Start of Block
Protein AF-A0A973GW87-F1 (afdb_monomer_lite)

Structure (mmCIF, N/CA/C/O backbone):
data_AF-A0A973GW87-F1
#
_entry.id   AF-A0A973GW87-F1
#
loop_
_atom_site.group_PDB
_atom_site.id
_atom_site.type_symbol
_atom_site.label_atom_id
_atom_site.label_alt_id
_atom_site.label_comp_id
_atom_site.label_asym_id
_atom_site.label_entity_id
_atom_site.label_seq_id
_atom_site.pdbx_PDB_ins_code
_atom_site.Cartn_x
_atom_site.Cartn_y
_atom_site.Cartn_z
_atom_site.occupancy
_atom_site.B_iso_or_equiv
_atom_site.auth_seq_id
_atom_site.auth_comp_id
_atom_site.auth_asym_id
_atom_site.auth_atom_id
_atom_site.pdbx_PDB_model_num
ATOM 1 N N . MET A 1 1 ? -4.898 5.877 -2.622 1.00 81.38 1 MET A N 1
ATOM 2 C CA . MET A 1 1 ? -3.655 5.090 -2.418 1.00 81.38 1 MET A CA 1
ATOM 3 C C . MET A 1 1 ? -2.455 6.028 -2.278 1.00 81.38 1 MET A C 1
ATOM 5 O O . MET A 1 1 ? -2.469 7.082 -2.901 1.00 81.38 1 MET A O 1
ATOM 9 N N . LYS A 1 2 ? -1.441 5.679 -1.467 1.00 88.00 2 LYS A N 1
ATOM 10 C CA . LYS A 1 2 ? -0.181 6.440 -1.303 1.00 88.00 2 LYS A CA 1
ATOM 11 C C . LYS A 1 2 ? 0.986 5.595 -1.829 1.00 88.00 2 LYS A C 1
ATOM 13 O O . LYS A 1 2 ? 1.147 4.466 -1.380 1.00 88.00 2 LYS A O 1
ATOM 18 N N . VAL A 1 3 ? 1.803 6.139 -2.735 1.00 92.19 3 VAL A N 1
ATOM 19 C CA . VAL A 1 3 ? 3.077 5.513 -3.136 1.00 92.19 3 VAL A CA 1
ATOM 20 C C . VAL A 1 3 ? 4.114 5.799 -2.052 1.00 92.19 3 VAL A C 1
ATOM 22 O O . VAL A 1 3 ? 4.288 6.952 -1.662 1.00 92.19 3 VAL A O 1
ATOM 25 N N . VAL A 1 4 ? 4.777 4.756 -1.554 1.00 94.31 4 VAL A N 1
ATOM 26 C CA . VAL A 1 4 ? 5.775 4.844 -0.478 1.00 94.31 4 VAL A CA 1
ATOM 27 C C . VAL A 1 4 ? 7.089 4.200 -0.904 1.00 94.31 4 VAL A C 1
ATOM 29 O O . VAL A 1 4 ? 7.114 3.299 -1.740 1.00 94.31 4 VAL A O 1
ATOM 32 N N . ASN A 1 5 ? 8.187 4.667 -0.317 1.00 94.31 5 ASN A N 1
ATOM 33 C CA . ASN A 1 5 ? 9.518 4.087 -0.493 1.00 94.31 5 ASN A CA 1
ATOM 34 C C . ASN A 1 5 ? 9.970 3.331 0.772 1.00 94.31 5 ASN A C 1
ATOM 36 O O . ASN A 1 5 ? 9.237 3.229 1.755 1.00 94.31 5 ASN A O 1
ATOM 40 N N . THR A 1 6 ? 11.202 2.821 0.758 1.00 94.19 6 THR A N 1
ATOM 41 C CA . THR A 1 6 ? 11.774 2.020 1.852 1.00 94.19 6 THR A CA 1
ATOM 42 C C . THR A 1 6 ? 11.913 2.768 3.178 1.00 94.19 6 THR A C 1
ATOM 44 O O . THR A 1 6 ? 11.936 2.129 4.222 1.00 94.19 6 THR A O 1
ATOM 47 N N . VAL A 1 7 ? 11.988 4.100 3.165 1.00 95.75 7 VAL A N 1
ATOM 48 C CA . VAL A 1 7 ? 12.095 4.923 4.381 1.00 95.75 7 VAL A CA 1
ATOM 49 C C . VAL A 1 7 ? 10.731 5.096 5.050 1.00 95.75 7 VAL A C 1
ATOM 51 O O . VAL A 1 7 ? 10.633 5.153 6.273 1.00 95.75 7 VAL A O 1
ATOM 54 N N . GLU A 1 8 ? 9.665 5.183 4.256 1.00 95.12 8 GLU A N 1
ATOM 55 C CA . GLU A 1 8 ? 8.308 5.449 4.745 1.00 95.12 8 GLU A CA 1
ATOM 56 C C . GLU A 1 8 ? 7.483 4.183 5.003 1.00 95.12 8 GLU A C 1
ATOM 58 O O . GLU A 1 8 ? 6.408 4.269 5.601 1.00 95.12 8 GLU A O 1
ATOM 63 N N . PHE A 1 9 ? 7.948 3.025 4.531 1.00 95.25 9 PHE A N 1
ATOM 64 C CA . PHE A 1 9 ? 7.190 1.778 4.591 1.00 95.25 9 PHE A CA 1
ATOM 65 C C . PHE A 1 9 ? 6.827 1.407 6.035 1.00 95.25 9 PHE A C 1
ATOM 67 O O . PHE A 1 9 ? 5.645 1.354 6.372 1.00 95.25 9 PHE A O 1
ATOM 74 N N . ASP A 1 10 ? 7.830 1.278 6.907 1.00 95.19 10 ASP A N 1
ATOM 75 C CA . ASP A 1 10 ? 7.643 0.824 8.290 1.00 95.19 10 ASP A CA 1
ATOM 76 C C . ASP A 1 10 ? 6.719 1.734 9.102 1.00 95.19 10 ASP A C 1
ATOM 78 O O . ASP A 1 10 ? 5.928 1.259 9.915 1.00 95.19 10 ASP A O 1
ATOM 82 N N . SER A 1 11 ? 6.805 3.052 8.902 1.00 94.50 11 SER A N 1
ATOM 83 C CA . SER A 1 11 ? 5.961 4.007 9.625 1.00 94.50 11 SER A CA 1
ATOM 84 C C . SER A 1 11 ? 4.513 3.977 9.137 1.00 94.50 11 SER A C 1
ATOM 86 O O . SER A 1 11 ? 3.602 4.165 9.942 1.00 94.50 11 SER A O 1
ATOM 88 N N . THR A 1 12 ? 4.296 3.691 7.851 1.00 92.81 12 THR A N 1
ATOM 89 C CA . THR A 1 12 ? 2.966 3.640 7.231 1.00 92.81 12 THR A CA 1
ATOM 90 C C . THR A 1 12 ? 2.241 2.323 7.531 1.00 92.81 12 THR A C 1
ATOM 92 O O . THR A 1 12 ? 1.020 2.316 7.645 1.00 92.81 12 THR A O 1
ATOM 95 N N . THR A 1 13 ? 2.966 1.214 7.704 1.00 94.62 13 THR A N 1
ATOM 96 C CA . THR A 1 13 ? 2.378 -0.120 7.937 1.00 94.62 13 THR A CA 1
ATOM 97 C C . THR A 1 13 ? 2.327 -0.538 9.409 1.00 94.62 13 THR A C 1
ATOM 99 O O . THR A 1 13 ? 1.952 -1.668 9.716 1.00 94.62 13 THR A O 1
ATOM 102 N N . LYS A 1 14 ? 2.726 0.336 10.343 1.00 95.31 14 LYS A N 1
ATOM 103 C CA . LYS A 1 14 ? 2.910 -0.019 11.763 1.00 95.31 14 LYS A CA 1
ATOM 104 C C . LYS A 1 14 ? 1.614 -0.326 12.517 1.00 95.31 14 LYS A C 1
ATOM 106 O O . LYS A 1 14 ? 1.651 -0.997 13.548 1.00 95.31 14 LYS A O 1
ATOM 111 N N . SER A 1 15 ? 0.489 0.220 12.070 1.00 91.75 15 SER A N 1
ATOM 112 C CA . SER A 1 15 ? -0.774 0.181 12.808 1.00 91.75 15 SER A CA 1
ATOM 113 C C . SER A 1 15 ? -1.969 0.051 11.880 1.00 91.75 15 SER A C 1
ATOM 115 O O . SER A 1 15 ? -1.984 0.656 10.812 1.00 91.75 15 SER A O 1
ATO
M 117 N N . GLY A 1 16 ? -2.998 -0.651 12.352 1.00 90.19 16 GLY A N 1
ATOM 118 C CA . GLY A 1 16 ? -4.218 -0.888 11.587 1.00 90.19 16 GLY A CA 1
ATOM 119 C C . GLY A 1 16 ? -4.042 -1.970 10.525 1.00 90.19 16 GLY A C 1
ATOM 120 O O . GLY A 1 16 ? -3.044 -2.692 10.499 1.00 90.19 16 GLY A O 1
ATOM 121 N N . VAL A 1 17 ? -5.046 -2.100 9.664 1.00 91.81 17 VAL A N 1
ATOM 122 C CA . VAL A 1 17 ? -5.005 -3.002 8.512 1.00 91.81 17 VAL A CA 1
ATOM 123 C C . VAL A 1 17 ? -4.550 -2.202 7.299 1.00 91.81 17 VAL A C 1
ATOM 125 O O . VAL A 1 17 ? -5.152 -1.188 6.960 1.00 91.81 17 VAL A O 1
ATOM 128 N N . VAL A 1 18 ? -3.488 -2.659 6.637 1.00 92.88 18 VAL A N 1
End of Block
Start of Block
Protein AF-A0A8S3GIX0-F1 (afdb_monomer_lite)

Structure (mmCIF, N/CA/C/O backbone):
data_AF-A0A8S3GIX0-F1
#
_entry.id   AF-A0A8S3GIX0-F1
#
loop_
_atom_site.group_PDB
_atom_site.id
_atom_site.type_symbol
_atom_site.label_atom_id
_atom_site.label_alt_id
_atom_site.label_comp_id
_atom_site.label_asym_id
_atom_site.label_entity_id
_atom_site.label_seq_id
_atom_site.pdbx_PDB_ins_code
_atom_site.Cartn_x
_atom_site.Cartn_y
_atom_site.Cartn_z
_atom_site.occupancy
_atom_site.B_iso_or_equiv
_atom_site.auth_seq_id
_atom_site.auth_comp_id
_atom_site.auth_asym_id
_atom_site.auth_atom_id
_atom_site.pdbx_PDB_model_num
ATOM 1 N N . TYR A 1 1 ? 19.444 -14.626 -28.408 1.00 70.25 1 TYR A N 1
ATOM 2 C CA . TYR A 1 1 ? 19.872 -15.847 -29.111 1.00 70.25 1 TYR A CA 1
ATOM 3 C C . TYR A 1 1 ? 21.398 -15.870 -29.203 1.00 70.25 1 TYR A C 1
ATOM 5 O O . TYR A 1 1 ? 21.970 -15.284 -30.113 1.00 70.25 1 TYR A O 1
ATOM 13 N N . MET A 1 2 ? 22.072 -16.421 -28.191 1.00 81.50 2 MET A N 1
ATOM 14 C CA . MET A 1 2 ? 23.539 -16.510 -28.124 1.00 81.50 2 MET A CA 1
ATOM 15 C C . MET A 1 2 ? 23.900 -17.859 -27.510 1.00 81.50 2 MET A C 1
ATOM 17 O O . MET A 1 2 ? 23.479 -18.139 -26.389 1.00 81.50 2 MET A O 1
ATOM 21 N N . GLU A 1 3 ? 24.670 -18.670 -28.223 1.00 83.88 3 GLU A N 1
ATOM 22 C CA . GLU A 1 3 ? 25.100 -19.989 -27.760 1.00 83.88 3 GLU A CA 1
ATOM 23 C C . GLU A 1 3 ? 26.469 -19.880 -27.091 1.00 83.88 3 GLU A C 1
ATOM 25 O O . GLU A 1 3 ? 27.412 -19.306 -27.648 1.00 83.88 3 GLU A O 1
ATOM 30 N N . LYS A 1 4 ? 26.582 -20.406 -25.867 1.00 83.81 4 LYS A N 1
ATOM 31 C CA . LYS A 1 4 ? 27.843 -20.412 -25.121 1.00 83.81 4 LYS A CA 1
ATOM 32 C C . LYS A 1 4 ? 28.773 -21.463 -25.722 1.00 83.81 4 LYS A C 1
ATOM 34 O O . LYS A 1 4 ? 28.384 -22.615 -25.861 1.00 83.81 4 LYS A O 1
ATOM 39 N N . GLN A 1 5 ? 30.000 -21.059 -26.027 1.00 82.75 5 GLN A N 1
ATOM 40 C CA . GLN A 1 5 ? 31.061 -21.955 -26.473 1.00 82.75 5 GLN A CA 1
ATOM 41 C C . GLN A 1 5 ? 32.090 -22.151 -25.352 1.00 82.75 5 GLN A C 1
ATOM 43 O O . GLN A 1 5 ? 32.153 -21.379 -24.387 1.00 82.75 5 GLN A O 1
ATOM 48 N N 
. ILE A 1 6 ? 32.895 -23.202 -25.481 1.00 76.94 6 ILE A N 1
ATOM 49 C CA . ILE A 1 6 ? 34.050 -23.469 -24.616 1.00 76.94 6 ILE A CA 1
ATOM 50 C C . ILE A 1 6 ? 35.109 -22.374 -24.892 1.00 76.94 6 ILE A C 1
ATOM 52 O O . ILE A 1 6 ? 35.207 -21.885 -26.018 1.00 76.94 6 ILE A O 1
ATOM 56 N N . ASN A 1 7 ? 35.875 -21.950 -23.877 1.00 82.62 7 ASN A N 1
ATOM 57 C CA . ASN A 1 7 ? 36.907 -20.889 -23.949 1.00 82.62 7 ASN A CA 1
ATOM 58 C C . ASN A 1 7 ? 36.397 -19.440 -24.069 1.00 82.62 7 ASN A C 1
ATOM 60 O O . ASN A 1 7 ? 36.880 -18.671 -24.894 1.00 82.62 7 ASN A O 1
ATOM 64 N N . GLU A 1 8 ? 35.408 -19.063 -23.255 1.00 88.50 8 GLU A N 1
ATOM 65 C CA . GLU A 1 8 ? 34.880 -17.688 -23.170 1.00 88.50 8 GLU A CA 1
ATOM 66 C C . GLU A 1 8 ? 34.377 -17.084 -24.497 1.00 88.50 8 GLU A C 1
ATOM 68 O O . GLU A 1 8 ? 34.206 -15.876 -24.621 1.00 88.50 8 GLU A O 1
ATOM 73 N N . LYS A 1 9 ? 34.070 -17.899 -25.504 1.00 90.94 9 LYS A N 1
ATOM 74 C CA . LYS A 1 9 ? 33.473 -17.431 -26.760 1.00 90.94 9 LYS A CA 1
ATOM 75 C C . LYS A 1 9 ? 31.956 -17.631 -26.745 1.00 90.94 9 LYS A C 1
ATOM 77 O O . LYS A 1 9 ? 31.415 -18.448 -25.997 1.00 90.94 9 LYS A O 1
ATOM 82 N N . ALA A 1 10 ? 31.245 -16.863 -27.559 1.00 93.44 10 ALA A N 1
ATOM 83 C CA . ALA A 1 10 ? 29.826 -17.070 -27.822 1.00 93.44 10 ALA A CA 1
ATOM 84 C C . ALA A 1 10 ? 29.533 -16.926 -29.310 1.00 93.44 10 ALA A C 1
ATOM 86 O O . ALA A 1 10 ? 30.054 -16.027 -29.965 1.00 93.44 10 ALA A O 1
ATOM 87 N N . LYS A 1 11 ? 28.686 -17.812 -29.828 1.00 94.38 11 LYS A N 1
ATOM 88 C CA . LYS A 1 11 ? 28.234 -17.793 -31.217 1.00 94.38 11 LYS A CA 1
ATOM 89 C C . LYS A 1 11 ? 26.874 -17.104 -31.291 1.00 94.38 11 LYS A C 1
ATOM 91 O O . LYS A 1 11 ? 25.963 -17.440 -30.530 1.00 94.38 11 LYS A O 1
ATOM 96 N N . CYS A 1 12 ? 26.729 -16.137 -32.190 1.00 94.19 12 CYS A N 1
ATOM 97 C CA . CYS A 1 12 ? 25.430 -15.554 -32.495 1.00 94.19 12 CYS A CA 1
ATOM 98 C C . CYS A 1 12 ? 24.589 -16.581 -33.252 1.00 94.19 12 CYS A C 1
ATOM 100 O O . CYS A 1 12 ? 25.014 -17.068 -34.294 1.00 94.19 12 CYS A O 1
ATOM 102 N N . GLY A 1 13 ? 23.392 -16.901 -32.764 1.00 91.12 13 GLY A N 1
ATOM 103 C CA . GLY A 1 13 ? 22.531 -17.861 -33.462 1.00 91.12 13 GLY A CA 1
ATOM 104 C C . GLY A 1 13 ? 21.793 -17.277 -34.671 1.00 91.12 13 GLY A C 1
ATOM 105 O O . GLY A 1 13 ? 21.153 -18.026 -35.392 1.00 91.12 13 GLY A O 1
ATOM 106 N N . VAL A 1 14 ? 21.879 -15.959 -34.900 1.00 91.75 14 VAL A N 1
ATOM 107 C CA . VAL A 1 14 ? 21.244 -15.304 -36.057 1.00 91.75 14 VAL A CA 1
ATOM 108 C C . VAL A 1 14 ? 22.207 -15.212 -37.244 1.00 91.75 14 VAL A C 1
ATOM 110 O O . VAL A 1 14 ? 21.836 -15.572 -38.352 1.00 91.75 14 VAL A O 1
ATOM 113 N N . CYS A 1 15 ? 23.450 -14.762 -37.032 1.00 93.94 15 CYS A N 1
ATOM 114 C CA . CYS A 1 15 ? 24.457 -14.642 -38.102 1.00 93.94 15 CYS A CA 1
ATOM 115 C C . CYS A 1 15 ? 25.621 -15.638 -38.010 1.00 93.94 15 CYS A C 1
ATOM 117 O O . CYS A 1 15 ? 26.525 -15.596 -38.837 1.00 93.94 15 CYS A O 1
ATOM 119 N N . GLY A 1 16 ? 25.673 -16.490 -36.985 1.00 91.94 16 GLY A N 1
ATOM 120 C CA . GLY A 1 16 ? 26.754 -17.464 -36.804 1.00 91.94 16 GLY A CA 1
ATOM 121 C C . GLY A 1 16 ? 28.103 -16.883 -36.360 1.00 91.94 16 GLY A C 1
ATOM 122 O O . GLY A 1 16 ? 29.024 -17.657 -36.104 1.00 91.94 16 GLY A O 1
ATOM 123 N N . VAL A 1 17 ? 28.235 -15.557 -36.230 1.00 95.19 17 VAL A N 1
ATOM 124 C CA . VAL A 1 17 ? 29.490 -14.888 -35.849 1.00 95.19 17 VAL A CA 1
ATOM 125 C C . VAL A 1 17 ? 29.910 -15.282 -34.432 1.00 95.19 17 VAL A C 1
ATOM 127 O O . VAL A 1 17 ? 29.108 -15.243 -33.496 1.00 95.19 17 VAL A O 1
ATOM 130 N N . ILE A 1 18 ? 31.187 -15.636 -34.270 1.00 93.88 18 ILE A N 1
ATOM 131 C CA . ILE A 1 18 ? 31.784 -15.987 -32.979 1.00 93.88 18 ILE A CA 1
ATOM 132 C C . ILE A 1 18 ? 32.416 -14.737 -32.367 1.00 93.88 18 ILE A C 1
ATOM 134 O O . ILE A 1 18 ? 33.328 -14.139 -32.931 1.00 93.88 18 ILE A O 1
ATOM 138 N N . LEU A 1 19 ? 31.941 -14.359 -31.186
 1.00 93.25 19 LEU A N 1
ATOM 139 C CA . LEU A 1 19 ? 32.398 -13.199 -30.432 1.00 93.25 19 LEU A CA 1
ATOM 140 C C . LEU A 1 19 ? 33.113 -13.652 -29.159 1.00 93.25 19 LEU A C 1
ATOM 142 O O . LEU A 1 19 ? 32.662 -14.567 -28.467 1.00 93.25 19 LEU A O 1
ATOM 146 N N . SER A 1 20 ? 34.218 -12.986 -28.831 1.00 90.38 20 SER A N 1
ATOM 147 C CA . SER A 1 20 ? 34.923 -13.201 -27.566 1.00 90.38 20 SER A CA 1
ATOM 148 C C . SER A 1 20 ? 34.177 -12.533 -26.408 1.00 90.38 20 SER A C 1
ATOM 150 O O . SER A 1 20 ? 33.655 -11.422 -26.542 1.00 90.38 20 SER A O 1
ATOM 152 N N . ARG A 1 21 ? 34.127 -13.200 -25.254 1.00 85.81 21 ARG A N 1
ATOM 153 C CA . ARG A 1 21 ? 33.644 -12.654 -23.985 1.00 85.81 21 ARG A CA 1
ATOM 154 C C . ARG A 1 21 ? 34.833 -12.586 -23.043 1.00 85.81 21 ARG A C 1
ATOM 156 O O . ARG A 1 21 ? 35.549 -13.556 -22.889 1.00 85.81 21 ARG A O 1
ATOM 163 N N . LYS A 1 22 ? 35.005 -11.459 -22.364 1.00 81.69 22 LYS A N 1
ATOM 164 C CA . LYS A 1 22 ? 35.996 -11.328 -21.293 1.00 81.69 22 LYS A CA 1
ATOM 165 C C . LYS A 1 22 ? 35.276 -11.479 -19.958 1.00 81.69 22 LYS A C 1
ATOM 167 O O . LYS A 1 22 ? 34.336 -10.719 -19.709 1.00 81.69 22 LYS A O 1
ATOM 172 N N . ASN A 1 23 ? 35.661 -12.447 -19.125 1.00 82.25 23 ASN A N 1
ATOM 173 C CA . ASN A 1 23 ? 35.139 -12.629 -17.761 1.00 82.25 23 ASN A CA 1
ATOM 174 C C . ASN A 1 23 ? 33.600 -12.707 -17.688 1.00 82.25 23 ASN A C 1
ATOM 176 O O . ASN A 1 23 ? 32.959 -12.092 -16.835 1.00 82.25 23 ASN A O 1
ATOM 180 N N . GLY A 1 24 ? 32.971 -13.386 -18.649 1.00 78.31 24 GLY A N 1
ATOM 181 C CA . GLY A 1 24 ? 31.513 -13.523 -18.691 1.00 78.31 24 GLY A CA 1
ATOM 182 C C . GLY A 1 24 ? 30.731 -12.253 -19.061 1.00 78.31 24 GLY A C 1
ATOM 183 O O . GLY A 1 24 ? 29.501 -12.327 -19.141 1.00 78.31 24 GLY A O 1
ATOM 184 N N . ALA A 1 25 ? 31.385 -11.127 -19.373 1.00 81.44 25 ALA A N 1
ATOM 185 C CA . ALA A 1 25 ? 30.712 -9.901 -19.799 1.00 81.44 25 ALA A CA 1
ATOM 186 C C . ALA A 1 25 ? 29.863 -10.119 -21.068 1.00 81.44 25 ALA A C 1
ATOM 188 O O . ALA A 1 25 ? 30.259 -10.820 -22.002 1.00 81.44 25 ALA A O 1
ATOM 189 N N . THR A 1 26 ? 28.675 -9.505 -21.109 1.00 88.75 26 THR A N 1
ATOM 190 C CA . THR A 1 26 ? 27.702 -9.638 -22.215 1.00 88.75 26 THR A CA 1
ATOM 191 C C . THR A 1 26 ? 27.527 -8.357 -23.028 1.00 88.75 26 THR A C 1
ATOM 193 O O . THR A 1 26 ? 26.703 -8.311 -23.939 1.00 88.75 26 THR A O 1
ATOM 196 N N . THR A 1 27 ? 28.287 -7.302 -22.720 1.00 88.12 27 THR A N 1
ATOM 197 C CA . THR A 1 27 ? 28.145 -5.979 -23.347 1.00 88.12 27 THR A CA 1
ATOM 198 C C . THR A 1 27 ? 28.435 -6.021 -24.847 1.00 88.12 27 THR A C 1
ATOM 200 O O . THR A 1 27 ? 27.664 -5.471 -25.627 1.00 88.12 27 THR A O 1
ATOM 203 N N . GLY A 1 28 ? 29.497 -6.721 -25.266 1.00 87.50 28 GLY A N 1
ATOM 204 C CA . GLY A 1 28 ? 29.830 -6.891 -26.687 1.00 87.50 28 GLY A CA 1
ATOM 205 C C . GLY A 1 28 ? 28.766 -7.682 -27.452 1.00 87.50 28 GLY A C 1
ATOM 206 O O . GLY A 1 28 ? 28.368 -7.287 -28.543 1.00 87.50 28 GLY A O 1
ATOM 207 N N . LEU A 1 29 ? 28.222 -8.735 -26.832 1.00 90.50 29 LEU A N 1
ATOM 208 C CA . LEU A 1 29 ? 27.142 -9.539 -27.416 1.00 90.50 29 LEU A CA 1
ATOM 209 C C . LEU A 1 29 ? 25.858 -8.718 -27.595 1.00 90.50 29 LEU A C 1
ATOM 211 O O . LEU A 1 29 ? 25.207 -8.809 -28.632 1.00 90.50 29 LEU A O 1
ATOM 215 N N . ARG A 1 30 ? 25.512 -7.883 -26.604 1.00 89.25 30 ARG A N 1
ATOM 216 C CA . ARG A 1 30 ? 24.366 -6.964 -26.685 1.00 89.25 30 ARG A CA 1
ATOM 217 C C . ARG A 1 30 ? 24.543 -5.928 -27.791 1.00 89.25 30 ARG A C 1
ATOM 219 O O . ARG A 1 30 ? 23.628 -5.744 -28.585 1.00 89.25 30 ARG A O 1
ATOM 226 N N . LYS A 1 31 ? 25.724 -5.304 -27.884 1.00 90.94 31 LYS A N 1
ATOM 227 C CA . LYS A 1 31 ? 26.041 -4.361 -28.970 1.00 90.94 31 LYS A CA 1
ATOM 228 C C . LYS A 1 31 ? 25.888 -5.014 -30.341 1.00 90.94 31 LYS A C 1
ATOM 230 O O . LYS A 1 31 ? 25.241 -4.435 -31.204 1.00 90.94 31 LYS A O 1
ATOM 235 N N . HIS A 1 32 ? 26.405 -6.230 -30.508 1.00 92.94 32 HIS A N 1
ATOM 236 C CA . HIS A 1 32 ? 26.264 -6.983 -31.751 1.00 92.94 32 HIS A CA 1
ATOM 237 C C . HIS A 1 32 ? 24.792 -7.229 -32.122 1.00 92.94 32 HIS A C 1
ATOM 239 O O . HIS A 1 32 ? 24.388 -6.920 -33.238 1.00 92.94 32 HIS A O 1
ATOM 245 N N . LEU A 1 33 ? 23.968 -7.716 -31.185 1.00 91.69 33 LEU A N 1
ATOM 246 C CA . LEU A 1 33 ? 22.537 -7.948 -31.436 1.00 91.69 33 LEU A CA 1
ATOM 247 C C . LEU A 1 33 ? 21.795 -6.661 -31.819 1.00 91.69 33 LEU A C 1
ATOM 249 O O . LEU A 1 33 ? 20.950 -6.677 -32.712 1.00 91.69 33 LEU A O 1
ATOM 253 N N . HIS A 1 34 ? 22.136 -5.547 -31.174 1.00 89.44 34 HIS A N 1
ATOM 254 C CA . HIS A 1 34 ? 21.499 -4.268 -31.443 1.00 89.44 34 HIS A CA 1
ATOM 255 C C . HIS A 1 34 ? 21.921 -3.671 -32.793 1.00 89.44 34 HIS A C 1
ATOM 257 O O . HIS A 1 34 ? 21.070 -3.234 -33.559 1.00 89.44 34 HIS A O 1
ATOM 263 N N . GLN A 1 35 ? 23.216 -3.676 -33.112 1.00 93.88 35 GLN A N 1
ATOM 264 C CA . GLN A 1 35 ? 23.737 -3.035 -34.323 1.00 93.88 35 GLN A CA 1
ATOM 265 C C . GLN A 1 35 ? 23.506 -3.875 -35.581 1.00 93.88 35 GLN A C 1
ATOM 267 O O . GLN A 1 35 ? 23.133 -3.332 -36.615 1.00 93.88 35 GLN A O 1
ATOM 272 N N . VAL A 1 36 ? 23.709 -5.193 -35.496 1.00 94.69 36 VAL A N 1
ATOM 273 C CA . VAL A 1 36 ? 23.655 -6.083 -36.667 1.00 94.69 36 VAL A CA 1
End of Block
WORK ITEM —
The answer must be every line of the records that contains the word "Protein".

EXERCISE RESPONSE —
Protein AF-A0A973GW87-F1 (afdb_monomer_lite)
Protein AF-A0A8S3GIX0-F1 (afdb_monomer_lite)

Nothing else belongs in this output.